The bottom line is clear: Our vital interests in Afghanistan are limited and military victory is not the key to achieving them. On the contrary, waging a lengthy counterinsurgency war in Afghanistan may well do more to aid Taliban recruiting than to dismantle the group, help spread conflict further into Pakistan, unify radical groups that might otherwise be quarreling amongst themselves, threaten the long-term health of the U.S. economy, and prevent the U.S. government from turning its full attention to other pressing problems. -- Afghanistan Study Group

Sunday, March 18, 2018

Update for Sunday, March 18, 2018

Pentagon identifies the 7 airmen who died in a helicopter crash on Thursday near Al Qa'im in western Iraq. The crash is not believed to be the result of hostile action. (Some witness reports say the helicopter struck power lines.)

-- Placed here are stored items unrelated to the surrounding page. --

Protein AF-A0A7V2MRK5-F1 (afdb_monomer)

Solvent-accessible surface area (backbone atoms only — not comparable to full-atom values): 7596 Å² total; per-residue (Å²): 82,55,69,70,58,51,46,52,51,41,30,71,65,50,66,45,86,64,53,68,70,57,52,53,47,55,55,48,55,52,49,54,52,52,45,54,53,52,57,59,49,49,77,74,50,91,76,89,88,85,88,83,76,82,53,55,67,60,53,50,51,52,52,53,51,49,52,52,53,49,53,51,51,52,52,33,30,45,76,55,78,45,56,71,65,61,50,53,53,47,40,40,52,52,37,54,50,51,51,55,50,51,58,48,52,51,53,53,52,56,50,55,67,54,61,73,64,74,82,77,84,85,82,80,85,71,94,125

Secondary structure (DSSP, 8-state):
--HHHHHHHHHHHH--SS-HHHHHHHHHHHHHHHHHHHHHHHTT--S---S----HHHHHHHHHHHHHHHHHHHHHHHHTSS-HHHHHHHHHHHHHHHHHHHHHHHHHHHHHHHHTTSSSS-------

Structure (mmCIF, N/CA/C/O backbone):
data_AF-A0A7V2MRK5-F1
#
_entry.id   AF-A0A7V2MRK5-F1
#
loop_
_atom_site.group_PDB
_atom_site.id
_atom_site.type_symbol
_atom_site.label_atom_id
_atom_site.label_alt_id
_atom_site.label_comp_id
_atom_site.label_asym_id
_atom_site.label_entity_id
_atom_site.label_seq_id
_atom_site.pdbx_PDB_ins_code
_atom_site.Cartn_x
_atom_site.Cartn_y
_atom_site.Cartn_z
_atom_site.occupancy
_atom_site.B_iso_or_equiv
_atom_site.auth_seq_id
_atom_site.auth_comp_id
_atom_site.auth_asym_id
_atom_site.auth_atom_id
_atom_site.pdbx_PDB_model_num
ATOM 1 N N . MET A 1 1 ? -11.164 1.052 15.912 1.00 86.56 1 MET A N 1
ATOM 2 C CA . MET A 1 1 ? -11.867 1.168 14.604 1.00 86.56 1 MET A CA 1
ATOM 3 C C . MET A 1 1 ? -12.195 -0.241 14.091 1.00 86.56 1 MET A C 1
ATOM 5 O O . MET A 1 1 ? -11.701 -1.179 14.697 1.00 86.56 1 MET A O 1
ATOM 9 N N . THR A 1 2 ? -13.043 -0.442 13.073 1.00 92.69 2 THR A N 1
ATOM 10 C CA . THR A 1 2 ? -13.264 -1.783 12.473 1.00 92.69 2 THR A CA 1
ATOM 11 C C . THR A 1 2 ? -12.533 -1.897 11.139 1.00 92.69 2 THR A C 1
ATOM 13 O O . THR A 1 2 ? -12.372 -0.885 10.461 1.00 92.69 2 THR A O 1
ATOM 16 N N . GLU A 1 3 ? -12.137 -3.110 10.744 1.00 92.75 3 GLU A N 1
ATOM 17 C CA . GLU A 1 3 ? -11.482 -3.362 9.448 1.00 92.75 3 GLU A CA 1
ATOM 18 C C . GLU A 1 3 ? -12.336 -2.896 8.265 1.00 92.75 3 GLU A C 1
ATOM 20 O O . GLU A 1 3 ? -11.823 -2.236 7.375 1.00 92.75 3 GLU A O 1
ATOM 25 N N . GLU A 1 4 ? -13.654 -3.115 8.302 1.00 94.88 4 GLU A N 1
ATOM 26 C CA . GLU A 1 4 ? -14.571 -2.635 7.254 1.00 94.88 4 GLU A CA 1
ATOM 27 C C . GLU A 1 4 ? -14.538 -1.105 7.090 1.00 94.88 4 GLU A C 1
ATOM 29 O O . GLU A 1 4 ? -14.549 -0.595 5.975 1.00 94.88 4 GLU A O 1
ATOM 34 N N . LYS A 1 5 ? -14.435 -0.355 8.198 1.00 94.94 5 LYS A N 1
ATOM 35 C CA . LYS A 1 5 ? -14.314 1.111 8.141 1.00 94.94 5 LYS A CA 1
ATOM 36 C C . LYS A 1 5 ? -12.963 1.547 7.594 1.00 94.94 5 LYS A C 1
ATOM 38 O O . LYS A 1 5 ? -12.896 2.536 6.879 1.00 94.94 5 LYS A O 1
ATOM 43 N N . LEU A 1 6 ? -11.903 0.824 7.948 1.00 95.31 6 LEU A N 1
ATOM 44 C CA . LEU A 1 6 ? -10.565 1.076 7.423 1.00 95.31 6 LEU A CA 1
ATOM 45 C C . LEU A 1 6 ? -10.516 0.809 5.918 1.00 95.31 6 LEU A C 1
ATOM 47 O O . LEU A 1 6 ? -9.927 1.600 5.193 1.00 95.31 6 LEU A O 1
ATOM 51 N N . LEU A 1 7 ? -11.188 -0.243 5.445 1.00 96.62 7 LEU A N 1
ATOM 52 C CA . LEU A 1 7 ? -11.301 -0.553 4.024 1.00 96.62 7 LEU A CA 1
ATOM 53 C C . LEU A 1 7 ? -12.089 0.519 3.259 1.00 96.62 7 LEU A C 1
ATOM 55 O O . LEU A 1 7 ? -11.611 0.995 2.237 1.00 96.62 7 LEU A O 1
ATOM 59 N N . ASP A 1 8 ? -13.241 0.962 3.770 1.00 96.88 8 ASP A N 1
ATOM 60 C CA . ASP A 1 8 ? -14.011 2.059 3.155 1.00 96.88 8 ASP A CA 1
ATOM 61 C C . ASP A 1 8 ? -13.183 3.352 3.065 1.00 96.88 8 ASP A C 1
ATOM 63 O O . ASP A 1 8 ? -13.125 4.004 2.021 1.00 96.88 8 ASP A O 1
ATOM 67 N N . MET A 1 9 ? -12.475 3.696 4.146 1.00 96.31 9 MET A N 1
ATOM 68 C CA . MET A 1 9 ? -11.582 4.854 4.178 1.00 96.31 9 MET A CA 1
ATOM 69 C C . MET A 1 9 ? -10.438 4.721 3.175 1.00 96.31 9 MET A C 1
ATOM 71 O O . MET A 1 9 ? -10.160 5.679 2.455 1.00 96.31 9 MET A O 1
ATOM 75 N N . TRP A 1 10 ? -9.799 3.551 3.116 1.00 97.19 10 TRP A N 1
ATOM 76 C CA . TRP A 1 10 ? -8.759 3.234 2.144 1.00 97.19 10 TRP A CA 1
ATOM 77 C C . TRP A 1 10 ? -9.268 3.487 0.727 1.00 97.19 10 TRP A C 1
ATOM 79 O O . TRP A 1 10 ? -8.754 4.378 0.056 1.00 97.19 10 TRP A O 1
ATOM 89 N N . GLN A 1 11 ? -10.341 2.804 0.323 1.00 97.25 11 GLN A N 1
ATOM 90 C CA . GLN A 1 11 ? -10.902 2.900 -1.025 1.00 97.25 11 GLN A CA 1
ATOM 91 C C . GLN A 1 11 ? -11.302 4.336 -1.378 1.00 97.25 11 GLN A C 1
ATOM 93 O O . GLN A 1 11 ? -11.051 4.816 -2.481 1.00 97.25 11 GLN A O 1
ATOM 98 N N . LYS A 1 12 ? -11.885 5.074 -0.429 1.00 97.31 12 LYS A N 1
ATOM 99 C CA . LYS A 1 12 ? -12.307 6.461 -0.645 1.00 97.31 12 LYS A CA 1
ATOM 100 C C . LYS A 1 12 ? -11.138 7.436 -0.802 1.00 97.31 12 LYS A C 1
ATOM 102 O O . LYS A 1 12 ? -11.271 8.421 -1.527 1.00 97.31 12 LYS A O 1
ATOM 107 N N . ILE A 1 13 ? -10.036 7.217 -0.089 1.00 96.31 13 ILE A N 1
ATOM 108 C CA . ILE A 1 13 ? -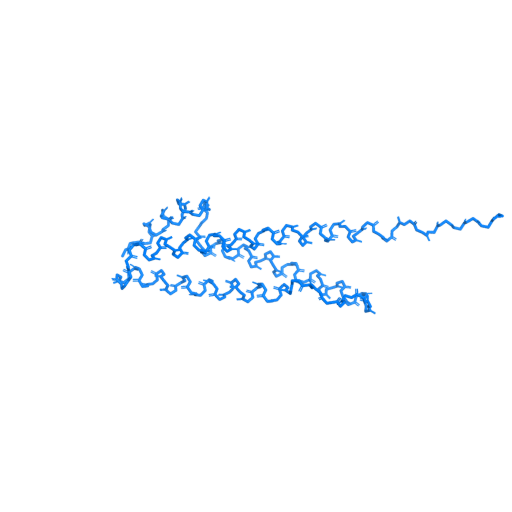8.879 8.123 -0.080 1.00 96.31 13 ILE A CA 1
ATOM 109 C C . ILE A 1 13 ? -7.933 7.811 -1.235 1.00 96.31 13 ILE A C 1
ATOM 111 O O . ILE A 1 13 ? -7.473 8.724 -1.924 1.00 96.31 13 ILE A O 1
ATOM 115 N N . THR A 1 14 ? -7.634 6.534 -1.445 1.00 94.12 14 THR A N 1
ATOM 116 C CA . THR A 1 14 ? -6.663 6.088 -2.446 1.00 94.12 14 THR A CA 1
ATOM 117 C C . THR A 1 14 ? -7.306 5.846 -3.806 1.00 94.12 14 THR A C 1
ATOM 119 O O . THR A 1 14 ? -6.633 5.970 -4.826 1.00 94.12 14 THR A O 1
ATOM 122 N N . GLY A 1 15 ? -8.607 5.562 -3.852 1.00 94.50 15 GLY A N 1
ATOM 123 C CA . GLY A 1 15 ? -9.308 5.199 -5.081 1.00 94.50 15 GLY A CA 1
ATOM 124 C C . GLY A 1 15 ? -9.059 3.759 -5.537 1.00 94.50 15 GLY A C 1
ATOM 125 O O . GLY A 1 15 ? -9.629 3.366 -6.552 1.00 94.50 15 GLY A O 1
ATOM 126 N N . TYR A 1 16 ? -8.249 2.978 -4.814 1.00 94.06 16 TYR A N 1
ATOM 127 C CA . TYR A 1 16 ? -8.065 1.554 -5.099 1.00 94.06 16 TYR A CA 1
ATOM 128 C C . TYR A 1 16 ? -9.312 0.771 -4.706 1.00 94.06 16 TYR A C 1
ATOM 130 O O . TYR A 1 16 ? -9.961 1.090 -3.710 1.00 94.06 16 TYR A O 1
ATOM 138 N N . VAL A 1 17 ? -9.660 -0.240 -5.500 1.00 93.31 17 VAL A N 1
ATOM 139 C CA . VAL A 1 17 ? -10.829 -1.086 -5.231 1.00 93.31 17 VAL A CA 1
ATOM 140 C C . VAL A 1 17 ? -10.433 -2.226 -4.302 1.00 93.31 17 VAL A C 1
ATOM 142 O O . VAL A 1 17 ? -11.181 -2.560 -3.382 1.00 93.31 17 VAL A O 1
ATOM 145 N N . GLU A 1 18 ? -9.256 -2.802 -4.515 1.00 93.25 18 GLU A N 1
ATOM 146 C CA . GLU A 1 18 ? -8.676 -3.799 -3.624 1.00 93.25 18 GLU A CA 1
ATOM 147 C C . GLU A 1 18 ? -8.294 -3.227 -2.253 1.00 93.25 18 GLU A C 1
ATOM 149 O O . GLU A 1 18 ? -8.080 -2.023 -2.069 1.00 93.25 18 GLU A O 1
ATOM 154 N N . ASP A 1 19 ? -8.214 -4.118 -1.264 1.00 94.69 19 ASP A N 1
ATOM 155 C CA . ASP A 1 19 ? -7.651 -3.789 0.036 1.00 94.69 19 ASP A CA 1
ATOM 156 C C . ASP A 1 19 ? -6.135 -3.557 -0.056 1.00 94.69 19 ASP A C 1
ATOM 158 O O . ASP A 1 19 ? -5.470 -3.938 -1.023 1.00 94.69 19 ASP A O 1
ATOM 162 N N . TRP A 1 20 ? -5.579 -2.927 0.977 1.00 95.25 20 TRP A N 1
ATOM 163 C CA . TRP A 1 20 ? -4.167 -2.565 0.995 1.00 95.25 20 TRP A CA 1
ATOM 164 C C . TRP A 1 20 ? -3.235 -3.777 0.874 1.00 95.25 20 TRP A C 1
ATOM 166 O O . TRP A 1 20 ? -2.216 -3.665 0.204 1.00 95.25 20 TRP A O 1
ATOM 176 N N . GLU A 1 21 ? -3.541 -4.934 1.474 1.00 95.75 21 GLU A N 1
ATOM 177 C CA . GLU A 1 21 ? -2.651 -6.100 1.380 1.00 95.75 21 GLU A CA 1
ATOM 178 C C . GLU A 1 21 ? -2.570 -6.620 -0.044 1.00 95.75 21 GLU A C 1
ATOM 180 O O . GLU A 1 21 ? -1.469 -6.888 -0.525 1.00 95.75 21 GLU A O 1
ATOM 185 N N . THR A 1 22 ? -3.723 -6.725 -0.699 1.00 96.25 22 THR A N 1
ATOM 186 C CA . THR A 1 22 ? -3.812 -7.129 -2.099 1.00 96.25 22 THR A CA 1
ATOM 187 C C . THR A 1 22 ? -3.050 -6.143 -2.978 1.00 96.25 22 THR A C 1
ATOM 189 O O . THR A 1 22 ? -2.161 -6.564 -3.712 1.00 96.25 22 THR A O 1
ATOM 192 N N . LYS A 1 23 ? -3.275 -4.830 -2.815 1.00 96.50 23 LYS A N 1
ATOM 193 C CA . LYS A 1 23 ? -2.606 -3.825 -3.651 1.00 96.50 23 LYS A CA 1
ATOM 194 C C . LYS A 1 23 ? -1.082 -3.823 -3.497 1.00 96.50 23 LYS A C 1
ATOM 196 O O . LYS A 1 23 ? -0.355 -3.694 -4.476 1.00 96.50 23 LYS A O 1
ATOM 201 N N . PHE A 1 24 ? -0.585 -3.976 -2.268 1.00 96.38 24 PHE A N 1
ATOM 202 C CA . PHE A 1 24 ? 0.853 -4.112 -2.024 1.00 96.38 24 PHE A CA 1
ATOM 203 C C . PHE A 1 24 ? 1.428 -5.385 -2.645 1.00 96.38 24 PHE A C 1
ATOM 205 O O . PHE A 1 24 ? 2.556 -5.358 -3.121 1.00 96.38 24 PHE A O 1
ATOM 212 N N . SER A 1 25 ? 0.688 -6.494 -2.602 1.00 96.06 25 SER A N 1
ATOM 213 C CA . SER A 1 25 ? 1.116 -7.748 -3.219 1.00 96.06 25 SER A CA 1
ATOM 214 C C . S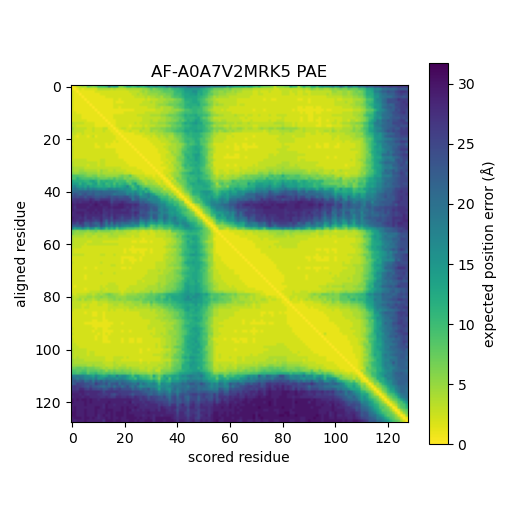ER A 1 25 ? 1.211 -7.628 -4.738 1.00 96.06 25 SER A C 1
ATOM 216 O O . SER A 1 25 ? 2.239 -8.001 -5.279 1.00 96.06 25 SER A O 1
ATOM 218 N N . GLU A 1 26 ? 0.225 -7.025 -5.401 1.00 95.12 26 GLU A N 1
ATOM 219 C CA . GLU A 1 26 ? 0.268 -6.803 -6.855 1.00 95.12 26 GLU A CA 1
ATOM 220 C C . GLU A 1 26 ? 1.488 -5.981 -7.283 1.00 95.12 26 GLU A C 1
ATOM 222 O O . GLU A 1 2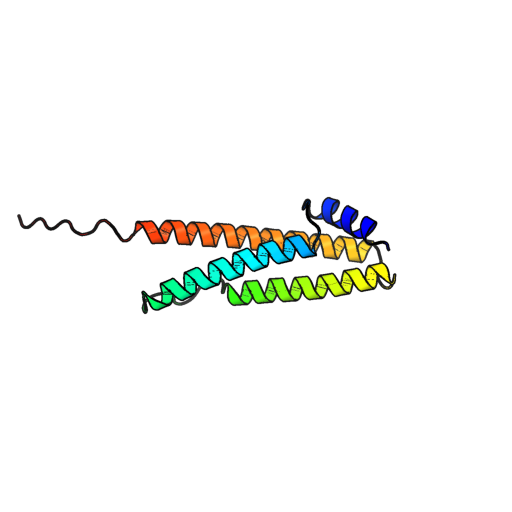6 ? 2.213 -6.378 -8.187 1.00 95.12 26 GLU A O 1
ATOM 227 N N . ILE A 1 27 ? 1.751 -4.864 -6.596 1.00 93.94 27 ILE A N 1
ATOM 228 C CA . ILE A 1 27 ? 2.898 -3.998 -6.907 1.00 93.94 27 ILE A CA 1
ATOM 229 C C . ILE A 1 27 ? 4.224 -4.735 -6.683 1.00 93.94 27 ILE A C 1
ATOM 231 O O . ILE A 1 27 ? 5.156 -4.577 -7.465 1.00 93.94 27 ILE A O 1
ATOM 235 N N . LEU A 1 28 ? 4.328 -5.527 -5.613 1.00 93.94 28 LEU A N 1
ATOM 236 C CA . LEU A 1 28 ? 5.538 -6.302 -5.340 1.00 93.94 28 LEU A CA 1
ATOM 237 C C . LEU A 1 28 ? 5.757 -7.401 -6.377 1.00 93.94 28 LEU A C 1
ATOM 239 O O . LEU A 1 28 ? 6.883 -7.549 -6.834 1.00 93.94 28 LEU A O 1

Iraqi Parliament speaker Salim al-Jabouri says the Baghdad government supports Turkey's military action against the PKK.

However, KDP head Arafat Karam says that the Kurdish Regional Government would have to approve any such action on its territory, and has not yet done so. (Note, however, that the KRG has repudiated the PKK and has not protested Turkish air strikes against it on its territory in the past.)

A Kurdish MP opposes any Turkish military operations in Iraq  and denounces Turkish president Erdogan.

Ethnic divisions in Tuz Khurmatu are a microcosm of the problems facing Iraq. Excerpt:

In years past, walls went up to protect against car bombs. Then Shiite Turkmens erected walls to guard against Islamic State after its resurgence in 2014. Now even after the jihadis have been driven out of the city, the walls still stand, and Tuz Khurmatu remains a flash point with an unstable melange of sects and ethnicities. Once united to fight Islamic State, Kurds, Turkmens and Arabs resumed viewing each other with hostility and suspicion.
"Without a doubt, Tuz Khurmatu is a case study for Iraq 2.0. It's the most violent, most divided place in the country. You have so many layers of conflict," said Michael Knights, a senior fellow at the Washington Institute for Near East Policy.

Residents of eastern Baghdad protest deteriorating government services.

A member of Parliament says the country no longer needs a U.S. military presence and accuses the U.S. of "plotting" to expand its military bases.

IS booby traps continue to kill and injure civilians in Fallujah.